* _TASK INSTRUCTIONS_: Provide again, from the entries below, every line from the one containing "ATOM 154 O O" through the one containing "ATOM 196 C C", exactly as written, and no other line.

* _Records from a collection_:
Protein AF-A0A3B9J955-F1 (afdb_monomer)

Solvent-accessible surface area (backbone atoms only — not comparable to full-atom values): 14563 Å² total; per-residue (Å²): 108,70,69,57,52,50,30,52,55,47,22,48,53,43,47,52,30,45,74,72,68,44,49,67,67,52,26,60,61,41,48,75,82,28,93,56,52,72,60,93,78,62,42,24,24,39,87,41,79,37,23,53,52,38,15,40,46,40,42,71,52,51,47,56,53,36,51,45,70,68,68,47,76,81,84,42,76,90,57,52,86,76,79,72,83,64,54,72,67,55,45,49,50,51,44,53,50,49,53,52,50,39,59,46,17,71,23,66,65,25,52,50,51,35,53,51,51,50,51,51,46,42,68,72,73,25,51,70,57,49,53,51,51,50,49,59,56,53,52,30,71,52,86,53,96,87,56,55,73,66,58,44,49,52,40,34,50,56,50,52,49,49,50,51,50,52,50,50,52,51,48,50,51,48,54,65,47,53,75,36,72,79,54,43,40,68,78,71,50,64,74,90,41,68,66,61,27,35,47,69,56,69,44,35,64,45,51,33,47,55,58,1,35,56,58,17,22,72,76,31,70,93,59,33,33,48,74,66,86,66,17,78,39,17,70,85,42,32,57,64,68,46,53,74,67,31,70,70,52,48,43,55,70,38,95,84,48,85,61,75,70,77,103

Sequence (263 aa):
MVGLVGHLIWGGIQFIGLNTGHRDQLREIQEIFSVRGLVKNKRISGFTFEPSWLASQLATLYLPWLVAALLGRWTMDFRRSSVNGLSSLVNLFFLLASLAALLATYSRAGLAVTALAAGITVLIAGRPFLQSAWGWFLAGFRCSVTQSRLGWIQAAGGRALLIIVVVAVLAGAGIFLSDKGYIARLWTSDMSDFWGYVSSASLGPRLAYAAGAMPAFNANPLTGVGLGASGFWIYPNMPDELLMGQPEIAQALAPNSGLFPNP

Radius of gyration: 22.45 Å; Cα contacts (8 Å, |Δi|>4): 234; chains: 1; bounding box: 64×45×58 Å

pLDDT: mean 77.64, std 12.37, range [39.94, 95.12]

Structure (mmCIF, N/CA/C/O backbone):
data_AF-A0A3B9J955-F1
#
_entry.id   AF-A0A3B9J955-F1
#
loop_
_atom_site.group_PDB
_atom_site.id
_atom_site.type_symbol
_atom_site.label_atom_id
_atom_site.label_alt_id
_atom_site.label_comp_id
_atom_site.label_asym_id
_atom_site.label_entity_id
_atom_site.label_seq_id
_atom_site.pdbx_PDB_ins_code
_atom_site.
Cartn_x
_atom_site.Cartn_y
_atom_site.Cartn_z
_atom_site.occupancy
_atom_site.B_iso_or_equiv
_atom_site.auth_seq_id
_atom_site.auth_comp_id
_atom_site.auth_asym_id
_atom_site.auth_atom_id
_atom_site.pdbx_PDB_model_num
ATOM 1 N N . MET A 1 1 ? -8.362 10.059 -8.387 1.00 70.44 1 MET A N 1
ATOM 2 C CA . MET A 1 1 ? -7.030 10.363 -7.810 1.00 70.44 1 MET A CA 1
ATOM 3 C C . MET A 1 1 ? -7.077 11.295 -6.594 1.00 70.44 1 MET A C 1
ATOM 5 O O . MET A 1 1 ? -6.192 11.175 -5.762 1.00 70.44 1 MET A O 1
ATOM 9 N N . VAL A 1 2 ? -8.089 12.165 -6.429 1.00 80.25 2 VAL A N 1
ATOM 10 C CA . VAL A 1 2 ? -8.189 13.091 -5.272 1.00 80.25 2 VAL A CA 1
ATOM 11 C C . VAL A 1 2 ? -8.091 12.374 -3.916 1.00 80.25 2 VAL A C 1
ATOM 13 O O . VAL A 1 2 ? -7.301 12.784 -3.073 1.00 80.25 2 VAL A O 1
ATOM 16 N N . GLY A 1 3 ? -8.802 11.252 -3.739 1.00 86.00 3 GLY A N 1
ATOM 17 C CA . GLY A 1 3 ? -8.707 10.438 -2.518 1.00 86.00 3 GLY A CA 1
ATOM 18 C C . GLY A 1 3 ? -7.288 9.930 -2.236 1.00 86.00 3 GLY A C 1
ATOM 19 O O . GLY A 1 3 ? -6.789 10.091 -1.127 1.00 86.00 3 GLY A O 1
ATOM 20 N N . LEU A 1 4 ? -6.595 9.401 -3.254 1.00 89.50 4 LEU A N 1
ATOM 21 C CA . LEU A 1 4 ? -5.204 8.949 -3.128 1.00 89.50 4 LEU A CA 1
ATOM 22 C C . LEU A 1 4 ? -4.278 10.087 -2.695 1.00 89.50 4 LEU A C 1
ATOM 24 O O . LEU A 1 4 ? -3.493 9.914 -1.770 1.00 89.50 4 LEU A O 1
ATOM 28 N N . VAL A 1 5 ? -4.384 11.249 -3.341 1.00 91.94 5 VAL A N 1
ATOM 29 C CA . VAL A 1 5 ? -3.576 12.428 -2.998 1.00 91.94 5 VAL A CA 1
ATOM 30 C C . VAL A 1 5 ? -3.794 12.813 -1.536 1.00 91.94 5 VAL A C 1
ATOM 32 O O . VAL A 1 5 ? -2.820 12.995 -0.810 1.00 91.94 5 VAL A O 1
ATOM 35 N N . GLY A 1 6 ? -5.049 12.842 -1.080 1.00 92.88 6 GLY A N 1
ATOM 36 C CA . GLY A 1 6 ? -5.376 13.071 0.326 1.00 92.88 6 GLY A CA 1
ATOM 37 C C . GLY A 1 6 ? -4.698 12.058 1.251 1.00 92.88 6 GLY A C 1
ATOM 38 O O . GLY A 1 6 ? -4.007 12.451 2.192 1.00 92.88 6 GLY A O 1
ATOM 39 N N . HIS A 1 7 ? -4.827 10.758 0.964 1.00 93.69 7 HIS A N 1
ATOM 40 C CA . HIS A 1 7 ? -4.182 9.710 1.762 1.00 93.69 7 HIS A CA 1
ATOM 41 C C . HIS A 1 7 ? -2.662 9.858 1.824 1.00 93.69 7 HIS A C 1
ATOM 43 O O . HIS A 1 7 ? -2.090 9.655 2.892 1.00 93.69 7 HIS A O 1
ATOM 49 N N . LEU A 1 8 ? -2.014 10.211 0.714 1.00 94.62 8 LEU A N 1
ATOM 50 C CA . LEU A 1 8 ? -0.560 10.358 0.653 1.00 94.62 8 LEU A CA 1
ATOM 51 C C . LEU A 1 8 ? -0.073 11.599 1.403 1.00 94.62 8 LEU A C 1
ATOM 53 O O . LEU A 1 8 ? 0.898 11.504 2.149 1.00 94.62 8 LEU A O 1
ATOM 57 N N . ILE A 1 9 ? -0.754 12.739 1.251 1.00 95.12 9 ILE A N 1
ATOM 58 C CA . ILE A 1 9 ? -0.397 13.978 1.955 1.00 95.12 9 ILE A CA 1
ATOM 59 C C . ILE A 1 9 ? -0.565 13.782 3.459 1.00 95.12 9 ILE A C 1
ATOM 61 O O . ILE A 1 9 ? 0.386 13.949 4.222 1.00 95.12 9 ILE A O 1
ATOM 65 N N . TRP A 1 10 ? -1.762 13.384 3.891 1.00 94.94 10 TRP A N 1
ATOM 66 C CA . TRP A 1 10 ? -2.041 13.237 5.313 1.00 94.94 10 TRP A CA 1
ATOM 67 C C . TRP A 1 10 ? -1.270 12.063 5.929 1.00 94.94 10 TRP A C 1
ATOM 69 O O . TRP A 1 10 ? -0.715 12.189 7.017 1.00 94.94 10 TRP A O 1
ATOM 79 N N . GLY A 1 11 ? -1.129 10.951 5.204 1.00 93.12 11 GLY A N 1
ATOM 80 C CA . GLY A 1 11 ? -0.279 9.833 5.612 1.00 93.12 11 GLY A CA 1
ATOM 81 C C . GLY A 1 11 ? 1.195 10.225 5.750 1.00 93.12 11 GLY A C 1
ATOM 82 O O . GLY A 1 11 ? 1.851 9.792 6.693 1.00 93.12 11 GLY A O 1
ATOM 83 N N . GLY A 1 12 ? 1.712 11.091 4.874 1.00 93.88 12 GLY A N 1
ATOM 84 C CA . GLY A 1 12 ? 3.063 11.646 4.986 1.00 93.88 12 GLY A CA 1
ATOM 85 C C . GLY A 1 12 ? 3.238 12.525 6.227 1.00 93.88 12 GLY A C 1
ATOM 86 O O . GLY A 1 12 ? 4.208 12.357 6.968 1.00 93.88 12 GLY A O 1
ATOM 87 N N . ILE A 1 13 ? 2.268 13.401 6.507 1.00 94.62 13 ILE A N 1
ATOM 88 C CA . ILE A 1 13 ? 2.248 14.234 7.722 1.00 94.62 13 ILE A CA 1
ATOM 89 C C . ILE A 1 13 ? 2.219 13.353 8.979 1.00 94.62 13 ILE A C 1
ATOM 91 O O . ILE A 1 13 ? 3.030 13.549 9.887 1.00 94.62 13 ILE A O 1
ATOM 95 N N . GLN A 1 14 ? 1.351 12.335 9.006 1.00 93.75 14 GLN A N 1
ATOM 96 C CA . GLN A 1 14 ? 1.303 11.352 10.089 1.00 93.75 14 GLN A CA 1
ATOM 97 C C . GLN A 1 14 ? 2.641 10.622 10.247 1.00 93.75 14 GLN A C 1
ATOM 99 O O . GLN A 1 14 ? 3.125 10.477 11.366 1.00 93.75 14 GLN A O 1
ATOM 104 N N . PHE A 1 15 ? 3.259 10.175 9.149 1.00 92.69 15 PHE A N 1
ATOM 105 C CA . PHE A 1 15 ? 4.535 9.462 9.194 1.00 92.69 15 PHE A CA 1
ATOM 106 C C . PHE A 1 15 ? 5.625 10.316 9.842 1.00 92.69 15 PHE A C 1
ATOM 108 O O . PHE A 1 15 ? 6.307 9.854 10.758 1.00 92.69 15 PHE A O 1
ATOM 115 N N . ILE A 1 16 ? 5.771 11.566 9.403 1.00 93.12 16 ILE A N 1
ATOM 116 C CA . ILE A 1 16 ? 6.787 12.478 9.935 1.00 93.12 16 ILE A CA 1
---
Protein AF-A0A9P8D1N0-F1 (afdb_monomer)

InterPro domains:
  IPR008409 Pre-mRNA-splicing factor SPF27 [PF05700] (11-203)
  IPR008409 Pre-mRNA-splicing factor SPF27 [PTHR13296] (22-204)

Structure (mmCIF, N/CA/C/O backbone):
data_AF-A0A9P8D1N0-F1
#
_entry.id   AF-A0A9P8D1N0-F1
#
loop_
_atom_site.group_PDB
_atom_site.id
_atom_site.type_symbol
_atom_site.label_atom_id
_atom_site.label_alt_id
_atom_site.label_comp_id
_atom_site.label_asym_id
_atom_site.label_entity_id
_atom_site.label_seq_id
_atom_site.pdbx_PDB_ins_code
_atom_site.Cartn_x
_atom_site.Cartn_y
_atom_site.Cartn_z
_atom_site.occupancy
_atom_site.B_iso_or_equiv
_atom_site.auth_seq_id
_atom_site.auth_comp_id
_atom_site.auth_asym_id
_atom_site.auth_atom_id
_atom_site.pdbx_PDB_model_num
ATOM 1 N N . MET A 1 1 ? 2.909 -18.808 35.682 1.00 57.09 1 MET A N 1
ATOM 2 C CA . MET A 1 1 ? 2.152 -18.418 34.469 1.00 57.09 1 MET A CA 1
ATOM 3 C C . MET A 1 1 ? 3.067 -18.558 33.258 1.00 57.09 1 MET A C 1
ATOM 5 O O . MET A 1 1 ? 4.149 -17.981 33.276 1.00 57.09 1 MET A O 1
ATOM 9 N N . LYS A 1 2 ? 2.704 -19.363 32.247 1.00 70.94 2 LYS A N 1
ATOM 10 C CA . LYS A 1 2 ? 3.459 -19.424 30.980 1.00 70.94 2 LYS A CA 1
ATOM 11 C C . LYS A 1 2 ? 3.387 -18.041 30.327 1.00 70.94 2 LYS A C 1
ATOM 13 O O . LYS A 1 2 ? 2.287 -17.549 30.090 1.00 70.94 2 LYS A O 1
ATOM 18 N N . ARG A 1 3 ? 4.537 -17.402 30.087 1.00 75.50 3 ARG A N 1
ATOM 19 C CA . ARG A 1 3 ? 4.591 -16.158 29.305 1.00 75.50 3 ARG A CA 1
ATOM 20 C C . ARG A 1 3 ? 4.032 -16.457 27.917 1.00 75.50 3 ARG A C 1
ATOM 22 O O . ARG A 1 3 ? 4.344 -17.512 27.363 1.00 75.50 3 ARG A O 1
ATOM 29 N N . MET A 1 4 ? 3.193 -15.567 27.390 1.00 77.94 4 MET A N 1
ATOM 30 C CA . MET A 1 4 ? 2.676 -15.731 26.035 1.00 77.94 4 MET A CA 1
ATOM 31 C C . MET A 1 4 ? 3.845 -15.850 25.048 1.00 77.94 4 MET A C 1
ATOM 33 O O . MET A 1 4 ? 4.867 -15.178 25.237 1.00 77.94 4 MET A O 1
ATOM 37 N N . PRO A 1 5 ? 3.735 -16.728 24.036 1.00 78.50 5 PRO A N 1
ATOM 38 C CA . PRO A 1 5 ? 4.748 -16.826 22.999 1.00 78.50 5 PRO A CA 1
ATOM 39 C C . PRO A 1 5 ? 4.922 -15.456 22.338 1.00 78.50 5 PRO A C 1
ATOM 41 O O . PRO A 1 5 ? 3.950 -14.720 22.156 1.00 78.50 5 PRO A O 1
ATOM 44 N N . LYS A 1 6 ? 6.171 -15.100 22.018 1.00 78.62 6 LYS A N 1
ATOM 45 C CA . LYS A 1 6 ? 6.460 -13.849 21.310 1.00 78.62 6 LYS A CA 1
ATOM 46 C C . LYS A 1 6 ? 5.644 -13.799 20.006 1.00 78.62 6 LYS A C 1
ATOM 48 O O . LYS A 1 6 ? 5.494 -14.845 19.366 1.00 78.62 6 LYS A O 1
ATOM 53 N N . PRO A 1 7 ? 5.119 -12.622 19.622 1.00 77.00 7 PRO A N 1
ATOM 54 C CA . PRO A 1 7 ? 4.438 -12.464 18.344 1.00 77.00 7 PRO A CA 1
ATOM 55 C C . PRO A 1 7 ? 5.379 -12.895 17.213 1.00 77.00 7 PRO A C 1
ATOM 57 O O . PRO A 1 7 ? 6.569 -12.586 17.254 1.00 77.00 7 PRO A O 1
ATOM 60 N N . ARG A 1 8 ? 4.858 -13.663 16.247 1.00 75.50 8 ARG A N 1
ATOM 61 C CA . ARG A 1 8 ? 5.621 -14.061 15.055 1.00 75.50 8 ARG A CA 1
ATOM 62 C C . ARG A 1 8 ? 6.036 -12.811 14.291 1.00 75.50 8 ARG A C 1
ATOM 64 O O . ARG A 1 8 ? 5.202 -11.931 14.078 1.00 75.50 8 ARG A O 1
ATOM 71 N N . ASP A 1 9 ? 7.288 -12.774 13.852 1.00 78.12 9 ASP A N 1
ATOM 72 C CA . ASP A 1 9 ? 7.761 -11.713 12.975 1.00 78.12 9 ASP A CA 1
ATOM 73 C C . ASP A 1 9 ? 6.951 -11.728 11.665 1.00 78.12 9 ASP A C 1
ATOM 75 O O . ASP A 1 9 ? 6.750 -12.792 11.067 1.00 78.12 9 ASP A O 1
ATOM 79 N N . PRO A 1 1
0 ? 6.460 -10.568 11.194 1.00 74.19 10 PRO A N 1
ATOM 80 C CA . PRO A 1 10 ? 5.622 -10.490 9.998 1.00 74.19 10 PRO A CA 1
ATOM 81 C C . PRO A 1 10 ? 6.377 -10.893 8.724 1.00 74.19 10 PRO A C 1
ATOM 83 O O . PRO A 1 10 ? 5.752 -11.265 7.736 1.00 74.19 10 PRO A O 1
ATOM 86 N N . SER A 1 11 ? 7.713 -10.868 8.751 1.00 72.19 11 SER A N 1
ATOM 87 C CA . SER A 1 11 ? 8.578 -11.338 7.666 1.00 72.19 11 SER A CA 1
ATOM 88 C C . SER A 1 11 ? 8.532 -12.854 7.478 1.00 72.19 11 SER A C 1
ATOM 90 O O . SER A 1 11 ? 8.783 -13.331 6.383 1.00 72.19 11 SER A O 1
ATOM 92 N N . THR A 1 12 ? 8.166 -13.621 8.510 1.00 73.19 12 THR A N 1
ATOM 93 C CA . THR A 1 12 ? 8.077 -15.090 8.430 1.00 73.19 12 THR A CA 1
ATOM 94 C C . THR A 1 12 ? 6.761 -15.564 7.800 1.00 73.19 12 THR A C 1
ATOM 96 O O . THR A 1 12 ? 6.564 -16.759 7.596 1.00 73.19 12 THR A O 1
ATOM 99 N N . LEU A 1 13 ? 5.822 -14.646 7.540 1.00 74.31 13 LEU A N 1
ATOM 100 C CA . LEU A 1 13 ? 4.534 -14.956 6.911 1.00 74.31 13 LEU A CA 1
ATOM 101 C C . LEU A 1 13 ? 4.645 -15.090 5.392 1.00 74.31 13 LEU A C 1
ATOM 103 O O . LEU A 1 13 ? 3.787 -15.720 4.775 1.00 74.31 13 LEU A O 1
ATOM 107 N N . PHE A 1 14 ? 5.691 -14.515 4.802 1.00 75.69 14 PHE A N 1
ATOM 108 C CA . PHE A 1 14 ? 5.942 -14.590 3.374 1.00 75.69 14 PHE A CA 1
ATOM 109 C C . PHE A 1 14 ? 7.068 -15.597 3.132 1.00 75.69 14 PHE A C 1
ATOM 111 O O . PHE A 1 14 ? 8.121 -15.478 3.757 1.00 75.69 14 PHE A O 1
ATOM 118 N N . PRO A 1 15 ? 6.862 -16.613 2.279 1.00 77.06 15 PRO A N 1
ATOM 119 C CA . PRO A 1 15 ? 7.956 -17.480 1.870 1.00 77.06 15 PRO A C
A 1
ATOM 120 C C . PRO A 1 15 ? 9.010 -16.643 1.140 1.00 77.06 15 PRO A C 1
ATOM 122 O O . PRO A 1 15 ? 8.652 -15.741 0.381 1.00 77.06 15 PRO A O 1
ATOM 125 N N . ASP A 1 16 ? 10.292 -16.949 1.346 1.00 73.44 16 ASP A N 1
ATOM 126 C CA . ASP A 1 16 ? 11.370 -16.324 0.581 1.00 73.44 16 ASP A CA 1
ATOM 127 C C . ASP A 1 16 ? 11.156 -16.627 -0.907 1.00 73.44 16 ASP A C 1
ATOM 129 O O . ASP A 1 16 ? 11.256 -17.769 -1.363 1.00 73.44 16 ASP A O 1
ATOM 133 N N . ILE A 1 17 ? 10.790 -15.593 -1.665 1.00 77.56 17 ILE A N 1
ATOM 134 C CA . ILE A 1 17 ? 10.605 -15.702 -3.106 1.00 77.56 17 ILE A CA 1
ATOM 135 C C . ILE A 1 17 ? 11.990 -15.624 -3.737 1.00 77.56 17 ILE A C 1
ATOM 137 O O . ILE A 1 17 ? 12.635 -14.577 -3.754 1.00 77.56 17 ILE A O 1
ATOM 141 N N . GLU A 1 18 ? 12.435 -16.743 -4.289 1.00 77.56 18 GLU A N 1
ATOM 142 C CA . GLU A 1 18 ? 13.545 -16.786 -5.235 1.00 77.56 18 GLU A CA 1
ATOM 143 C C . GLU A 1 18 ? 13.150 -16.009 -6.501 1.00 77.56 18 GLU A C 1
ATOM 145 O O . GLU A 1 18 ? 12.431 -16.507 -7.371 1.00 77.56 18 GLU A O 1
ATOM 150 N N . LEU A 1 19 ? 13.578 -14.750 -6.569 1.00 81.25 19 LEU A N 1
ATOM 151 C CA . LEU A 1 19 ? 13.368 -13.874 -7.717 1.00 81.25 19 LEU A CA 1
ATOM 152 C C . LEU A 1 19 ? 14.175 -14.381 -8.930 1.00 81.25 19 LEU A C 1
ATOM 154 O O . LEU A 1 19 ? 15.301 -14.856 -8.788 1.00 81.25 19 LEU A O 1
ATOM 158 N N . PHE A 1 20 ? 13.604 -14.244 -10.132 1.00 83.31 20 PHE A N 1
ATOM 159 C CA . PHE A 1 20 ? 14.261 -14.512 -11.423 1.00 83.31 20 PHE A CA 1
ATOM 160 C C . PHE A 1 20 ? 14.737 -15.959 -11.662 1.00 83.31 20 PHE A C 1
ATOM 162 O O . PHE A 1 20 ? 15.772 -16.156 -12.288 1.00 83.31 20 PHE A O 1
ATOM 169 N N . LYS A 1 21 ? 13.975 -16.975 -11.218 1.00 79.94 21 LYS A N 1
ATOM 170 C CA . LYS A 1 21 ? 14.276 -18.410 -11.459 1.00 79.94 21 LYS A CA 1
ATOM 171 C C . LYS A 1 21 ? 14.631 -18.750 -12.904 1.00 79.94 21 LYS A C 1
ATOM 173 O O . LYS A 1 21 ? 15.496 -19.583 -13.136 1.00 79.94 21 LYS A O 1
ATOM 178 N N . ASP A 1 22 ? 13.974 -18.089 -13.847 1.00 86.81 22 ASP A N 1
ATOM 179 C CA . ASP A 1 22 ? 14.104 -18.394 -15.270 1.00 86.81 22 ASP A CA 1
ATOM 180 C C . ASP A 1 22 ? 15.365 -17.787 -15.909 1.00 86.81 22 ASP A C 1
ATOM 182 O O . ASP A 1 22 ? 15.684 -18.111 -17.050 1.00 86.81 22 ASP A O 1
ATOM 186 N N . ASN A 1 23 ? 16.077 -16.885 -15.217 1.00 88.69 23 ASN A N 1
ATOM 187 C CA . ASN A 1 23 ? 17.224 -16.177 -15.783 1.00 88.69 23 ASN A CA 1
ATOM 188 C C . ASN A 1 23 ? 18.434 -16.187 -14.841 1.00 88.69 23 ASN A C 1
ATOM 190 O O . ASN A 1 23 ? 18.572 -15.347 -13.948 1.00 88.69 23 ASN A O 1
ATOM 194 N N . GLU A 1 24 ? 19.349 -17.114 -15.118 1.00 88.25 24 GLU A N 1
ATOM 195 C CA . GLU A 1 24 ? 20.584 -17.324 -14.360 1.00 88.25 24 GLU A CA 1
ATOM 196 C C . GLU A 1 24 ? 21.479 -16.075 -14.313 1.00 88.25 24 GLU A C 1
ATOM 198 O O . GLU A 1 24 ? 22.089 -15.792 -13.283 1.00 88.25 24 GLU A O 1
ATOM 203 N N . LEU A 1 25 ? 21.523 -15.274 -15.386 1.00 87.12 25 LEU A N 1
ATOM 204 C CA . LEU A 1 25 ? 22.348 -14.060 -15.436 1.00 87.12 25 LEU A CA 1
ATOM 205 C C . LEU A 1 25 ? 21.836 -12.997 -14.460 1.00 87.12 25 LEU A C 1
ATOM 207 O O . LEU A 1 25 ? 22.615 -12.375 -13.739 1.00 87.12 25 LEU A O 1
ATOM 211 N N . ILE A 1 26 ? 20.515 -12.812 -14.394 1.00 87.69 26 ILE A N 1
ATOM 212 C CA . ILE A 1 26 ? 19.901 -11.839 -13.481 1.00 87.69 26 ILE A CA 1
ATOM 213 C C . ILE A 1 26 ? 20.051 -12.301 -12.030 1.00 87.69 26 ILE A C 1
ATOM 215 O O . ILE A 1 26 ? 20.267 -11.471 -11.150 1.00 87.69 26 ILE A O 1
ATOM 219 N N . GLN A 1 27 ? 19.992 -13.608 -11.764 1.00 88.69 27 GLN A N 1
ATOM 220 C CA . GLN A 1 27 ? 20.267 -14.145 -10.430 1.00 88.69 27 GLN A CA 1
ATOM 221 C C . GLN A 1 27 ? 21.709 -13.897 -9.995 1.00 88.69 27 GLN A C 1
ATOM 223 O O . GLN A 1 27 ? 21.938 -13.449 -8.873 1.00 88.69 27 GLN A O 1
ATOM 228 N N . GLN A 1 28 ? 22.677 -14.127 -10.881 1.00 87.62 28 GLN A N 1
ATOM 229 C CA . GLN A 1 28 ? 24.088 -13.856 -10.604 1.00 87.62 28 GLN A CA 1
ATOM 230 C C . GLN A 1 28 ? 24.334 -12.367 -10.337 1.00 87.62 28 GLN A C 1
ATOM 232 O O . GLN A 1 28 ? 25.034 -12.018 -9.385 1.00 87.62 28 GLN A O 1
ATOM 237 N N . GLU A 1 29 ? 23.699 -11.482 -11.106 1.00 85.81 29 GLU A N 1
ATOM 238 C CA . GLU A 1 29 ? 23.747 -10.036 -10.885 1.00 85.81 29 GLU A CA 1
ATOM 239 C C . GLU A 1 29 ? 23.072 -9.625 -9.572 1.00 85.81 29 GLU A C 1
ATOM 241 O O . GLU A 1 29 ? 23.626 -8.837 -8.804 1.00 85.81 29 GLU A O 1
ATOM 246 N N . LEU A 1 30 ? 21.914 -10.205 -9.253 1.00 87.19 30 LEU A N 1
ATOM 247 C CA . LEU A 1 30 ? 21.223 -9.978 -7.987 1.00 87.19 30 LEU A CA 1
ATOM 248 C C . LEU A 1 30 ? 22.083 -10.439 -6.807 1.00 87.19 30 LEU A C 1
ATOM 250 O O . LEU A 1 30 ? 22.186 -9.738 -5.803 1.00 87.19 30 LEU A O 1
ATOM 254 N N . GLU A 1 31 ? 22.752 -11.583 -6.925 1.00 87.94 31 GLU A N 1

* _SOLUTION BELOW_:
ATOM 154 O O . LEU A 1 19 ? 15.301 -14.856 -8.788 1.00 81.25 19 LEU A O 1
ATOM 158 N N . PHE A 1 20 ? 13.604 -14.244 -10.132 1.00 83.31 20 PHE A N 1
ATOM 159 C CA . PHE A 1 20 ? 14.261 -14.512 -11.423 1.00 83.31 20 PHE A CA 1
ATOM 160 C C . PHE A 1 20 ? 14.737 -15.959 -11.662 1.00 83.31 20 PHE A C 1
ATOM 162 O O . PHE A 1 20 ? 15.772 -16.156 -12.288 1.00 83.31 20 PHE A O 1
ATOM 169 N N . LYS A 1 21 ? 13.975 -16.975 -11.218 1.00 79.94 21 LYS A N 1
ATOM 170 C CA . LYS A 1 21 ? 14.276 -18.410 -11.459 1.00 79.94 21 LYS A CA 1
ATOM 171 C C . LYS A 1 21 ? 14.631 -18.750 -12.904 1.00 79.94 21 LYS A C 1
ATOM 173 O O . LYS A 1 21 ? 15.496 -19.583 -13.136 1.00 79.94 21 LYS A O 1
ATOM 178 N N . ASP A 1 22 ? 13.974 -18.089 -13.847 1.00 86.81 22 ASP A N 1
ATOM 179 C CA . ASP A 1 22 ? 14.104 -18.394 -15.270 1.00 86.81 22 ASP A CA 1
ATOM 180 C C . ASP A 1 22 ? 15.365 -17.787 -15.909 1.00 86.81 22 ASP A C 1
ATOM 182 O O . ASP A 1 22 ? 15.684 -18.111 -17.050 1.00 86.81 22 ASP A O 1
ATOM 186 N N . ASN A 1 23 ? 16.077 -16.885 -15.217 1.00 88.69 23 ASN A N 1
ATOM 187 C CA . ASN A 1 23 ? 17.224 -16.177 -15.783 1.00 88.69 23 ASN A CA 1
ATOM 188 C C . ASN A 1 23 ? 18.434 -16.187 -14.841 1.00 88.69 23 ASN A C 1
ATOM 190 O O . ASN A 1 23 ? 18.572 -15.347 -13.948 1.00 88.69 23 ASN A O 1
ATOM 194 N N . GLU A 1 24 ? 19.349 -17.114 -15.118 1.00 88.25 24 GLU A N 1
ATOM 195 C CA . GLU A 1 24 ? 20.584 -17.324 -14.360 1.00 88.25 24 GLU A CA 1
ATOM 196 C C . GLU A 1 24 ? 21.479 -16.075 -14.313 1.00 88.25 24 GLU A C 1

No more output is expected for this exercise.